▸ **DATA RECORDS**:
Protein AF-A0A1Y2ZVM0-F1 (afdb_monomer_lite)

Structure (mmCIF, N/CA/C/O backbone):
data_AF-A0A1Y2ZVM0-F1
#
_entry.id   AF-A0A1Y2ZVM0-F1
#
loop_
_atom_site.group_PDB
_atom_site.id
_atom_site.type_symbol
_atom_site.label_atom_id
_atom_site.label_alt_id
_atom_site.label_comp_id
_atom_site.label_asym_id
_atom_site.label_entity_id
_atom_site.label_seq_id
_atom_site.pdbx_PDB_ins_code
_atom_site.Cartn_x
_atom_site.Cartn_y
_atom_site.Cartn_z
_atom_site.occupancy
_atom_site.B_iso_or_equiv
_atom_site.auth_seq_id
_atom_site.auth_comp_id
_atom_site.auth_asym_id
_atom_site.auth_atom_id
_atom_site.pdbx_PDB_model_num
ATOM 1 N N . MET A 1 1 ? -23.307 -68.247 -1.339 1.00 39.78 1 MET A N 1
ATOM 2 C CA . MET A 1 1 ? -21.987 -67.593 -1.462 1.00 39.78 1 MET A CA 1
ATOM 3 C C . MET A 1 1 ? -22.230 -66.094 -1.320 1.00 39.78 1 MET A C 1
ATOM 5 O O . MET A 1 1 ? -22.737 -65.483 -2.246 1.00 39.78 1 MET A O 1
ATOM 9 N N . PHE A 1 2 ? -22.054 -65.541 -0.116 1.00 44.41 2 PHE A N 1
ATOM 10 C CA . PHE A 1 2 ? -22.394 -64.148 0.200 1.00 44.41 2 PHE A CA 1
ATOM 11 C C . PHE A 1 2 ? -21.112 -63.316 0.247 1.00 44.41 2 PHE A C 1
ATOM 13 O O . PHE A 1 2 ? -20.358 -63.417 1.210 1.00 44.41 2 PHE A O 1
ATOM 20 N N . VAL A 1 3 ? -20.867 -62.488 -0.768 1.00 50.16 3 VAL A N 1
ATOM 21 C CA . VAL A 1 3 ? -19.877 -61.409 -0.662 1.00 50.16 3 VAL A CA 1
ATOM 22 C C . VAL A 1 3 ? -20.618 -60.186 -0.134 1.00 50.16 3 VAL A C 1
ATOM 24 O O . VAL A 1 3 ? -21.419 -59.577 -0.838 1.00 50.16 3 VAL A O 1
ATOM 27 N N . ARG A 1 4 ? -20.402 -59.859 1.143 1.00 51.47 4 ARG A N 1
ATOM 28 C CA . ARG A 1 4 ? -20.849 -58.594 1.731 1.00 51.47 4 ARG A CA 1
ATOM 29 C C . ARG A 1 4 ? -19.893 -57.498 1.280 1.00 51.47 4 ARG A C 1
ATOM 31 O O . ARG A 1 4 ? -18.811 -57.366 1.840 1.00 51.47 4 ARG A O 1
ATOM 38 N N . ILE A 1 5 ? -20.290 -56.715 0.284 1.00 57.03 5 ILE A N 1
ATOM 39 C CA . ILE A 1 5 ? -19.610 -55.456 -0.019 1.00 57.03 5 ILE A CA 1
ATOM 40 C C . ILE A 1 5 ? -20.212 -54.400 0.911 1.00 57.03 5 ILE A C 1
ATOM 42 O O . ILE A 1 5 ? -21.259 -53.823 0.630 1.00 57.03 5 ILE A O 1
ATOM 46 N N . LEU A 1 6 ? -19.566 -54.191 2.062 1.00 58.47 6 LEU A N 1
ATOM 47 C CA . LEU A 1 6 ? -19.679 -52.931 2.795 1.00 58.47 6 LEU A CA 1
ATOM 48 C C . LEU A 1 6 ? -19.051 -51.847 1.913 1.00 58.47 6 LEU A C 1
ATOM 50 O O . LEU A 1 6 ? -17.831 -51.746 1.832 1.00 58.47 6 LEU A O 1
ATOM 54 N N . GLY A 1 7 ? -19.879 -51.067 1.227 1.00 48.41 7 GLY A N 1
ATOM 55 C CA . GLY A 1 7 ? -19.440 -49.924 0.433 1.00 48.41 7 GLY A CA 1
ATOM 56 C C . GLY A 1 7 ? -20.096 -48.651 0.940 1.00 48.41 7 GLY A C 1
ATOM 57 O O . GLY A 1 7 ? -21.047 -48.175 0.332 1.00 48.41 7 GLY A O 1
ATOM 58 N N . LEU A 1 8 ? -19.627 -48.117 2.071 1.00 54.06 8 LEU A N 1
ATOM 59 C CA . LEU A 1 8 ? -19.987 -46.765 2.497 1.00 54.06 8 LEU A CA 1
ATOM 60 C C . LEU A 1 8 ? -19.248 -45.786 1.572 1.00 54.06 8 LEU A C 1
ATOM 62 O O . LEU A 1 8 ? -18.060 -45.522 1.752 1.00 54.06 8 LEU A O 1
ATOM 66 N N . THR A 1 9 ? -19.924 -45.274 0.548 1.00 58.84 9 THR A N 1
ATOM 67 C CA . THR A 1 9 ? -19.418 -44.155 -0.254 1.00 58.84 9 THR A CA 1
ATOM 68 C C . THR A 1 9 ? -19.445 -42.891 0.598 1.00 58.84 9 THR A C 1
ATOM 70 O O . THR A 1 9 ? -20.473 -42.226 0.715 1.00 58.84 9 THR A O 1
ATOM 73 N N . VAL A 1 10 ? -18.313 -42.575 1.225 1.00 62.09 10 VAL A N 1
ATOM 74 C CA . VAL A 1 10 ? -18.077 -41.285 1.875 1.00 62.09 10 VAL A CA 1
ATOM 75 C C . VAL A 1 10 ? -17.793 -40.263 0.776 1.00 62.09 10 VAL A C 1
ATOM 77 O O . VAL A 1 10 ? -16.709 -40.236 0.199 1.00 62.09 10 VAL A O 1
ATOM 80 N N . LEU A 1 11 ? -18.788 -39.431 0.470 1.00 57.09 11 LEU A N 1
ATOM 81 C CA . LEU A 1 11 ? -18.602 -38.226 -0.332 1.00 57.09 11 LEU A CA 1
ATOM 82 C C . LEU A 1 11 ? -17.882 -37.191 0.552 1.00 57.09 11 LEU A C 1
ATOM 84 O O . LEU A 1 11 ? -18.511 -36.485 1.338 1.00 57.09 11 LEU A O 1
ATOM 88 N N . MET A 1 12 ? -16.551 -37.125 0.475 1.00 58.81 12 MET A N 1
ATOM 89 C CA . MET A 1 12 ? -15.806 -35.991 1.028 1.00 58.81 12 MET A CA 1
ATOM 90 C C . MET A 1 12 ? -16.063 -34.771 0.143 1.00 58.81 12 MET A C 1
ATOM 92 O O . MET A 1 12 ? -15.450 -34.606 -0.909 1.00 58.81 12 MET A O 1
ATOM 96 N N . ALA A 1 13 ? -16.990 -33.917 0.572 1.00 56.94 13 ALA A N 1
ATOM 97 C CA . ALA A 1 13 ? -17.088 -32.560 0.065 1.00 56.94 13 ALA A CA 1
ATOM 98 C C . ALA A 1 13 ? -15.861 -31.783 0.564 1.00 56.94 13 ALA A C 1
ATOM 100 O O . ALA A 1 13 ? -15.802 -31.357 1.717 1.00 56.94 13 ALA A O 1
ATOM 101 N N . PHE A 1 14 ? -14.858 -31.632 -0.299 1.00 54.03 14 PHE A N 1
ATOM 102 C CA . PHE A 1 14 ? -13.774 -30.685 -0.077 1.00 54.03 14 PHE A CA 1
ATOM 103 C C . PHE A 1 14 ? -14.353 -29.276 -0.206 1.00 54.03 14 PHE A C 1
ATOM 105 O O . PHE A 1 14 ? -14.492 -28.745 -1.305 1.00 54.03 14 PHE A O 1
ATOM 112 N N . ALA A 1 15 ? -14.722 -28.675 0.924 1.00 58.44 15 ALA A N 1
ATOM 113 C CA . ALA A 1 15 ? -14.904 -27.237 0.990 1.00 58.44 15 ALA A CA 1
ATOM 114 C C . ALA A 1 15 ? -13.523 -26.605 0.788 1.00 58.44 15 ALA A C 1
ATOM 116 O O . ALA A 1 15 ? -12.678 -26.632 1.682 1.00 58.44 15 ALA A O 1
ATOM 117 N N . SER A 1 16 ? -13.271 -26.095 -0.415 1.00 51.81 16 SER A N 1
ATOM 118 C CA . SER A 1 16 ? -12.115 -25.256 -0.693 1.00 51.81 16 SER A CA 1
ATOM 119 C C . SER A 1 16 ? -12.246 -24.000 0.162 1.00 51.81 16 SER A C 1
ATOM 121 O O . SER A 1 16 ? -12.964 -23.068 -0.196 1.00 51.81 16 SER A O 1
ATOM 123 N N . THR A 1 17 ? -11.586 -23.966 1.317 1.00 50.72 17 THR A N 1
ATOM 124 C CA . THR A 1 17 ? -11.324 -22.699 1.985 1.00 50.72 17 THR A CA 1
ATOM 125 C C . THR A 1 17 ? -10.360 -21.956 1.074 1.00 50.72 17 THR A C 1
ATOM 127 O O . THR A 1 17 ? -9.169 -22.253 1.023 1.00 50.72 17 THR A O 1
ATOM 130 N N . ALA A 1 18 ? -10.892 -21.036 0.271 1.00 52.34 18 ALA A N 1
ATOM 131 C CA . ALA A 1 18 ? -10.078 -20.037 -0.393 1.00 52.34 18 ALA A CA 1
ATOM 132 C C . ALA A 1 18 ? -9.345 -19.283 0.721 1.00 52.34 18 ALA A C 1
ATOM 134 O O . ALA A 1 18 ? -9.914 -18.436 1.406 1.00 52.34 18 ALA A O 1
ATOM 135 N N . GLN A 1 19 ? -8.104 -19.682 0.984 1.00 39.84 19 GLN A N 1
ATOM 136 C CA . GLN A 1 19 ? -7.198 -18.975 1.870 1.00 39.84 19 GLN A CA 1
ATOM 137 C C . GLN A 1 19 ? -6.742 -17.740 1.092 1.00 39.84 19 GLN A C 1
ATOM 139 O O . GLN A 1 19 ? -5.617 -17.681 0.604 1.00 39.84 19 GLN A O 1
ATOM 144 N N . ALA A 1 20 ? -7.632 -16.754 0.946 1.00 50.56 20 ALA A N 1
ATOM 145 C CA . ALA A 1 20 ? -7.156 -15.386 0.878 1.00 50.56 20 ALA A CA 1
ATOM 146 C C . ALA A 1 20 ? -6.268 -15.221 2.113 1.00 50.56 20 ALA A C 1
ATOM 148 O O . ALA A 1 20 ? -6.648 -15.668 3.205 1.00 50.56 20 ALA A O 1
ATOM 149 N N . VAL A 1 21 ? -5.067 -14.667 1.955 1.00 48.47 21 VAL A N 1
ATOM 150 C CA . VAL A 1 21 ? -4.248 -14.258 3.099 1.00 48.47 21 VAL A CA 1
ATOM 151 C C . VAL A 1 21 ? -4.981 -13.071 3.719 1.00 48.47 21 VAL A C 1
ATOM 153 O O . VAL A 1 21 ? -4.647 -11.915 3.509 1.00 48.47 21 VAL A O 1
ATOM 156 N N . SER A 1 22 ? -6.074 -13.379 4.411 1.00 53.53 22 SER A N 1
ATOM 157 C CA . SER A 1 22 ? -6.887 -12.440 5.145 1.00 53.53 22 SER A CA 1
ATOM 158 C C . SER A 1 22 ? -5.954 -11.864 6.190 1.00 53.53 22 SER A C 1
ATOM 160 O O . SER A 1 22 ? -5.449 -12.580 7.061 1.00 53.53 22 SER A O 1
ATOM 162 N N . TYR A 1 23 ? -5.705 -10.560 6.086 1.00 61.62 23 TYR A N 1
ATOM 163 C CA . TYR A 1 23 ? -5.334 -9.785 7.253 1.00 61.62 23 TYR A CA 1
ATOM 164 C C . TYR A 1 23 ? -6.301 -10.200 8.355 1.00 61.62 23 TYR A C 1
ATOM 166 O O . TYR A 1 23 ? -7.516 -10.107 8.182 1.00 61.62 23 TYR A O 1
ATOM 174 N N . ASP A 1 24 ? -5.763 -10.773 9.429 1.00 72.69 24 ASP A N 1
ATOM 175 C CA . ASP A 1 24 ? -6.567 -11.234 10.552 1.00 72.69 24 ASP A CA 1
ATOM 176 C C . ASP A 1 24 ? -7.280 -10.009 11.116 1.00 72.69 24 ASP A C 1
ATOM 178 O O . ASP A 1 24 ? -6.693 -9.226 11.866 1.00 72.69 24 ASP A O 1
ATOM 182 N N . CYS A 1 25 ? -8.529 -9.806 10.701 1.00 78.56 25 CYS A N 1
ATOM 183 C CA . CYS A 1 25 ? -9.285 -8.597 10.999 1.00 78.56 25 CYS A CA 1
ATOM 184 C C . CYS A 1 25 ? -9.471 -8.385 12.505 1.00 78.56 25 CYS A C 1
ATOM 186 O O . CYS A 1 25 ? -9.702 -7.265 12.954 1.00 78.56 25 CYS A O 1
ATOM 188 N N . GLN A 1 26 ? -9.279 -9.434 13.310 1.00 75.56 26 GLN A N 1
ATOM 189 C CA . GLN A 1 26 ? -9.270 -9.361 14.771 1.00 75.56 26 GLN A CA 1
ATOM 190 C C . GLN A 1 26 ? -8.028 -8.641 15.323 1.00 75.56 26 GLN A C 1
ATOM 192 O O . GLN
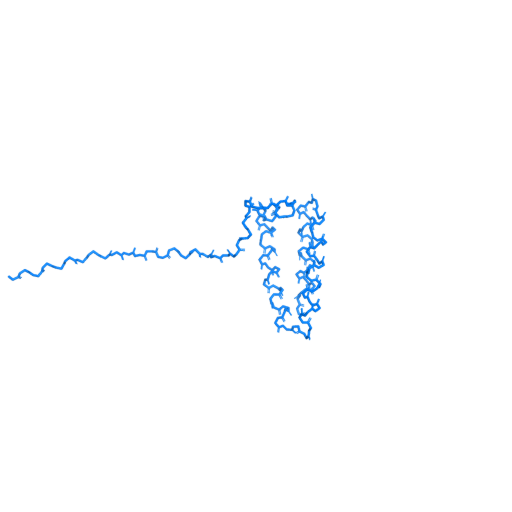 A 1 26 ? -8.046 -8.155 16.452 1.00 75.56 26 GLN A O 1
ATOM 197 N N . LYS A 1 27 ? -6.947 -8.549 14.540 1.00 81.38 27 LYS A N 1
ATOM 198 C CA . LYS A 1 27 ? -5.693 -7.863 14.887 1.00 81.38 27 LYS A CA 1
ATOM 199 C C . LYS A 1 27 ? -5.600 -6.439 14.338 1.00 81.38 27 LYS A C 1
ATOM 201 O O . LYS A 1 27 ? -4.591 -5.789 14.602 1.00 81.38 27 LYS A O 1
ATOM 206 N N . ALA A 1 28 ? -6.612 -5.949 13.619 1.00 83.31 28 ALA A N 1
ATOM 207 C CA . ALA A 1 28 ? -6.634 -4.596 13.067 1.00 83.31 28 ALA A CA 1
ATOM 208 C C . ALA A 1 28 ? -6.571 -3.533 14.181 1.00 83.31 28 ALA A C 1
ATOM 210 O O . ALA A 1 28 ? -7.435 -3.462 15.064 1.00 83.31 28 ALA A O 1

▸ **WHAT YOU HAVE TO DO**: Out of the data above, transcribe exactly and only the lines starting with the line that has "ATOM 151 C C" and going on through the line that has "ATOM 160 O O", both included.

▸ **ANSWER TO THE PROBLEM**:
ATOM 151 C C . VAL A 1 21 ? -4.981 -13.071 3.719 1.00 48.47 21 VAL A C 1
ATOM 153 O O . VAL A 1 21 ? -4.647 -11.915 3.509 1.00 48.47 21 VAL A O 1
ATOM 156 N N . SER A 1 22 ? -6.074 -13.379 4.411 1.00 53.53 22 SER A N 1
ATOM 157 C CA . SER A 1 22 ? -6.887 -12.440 5.145 1.00 53.53 22 SER A CA 1
ATOM 158 C C . SER A 1 22 ? -5.954 -11.864 6.190 1.00 53.53 22 SER A C 1
ATOM 160 O O . SER A 1 22 ? -5.449 -12.580 7.061 1.00 53.53 22 SER A O 1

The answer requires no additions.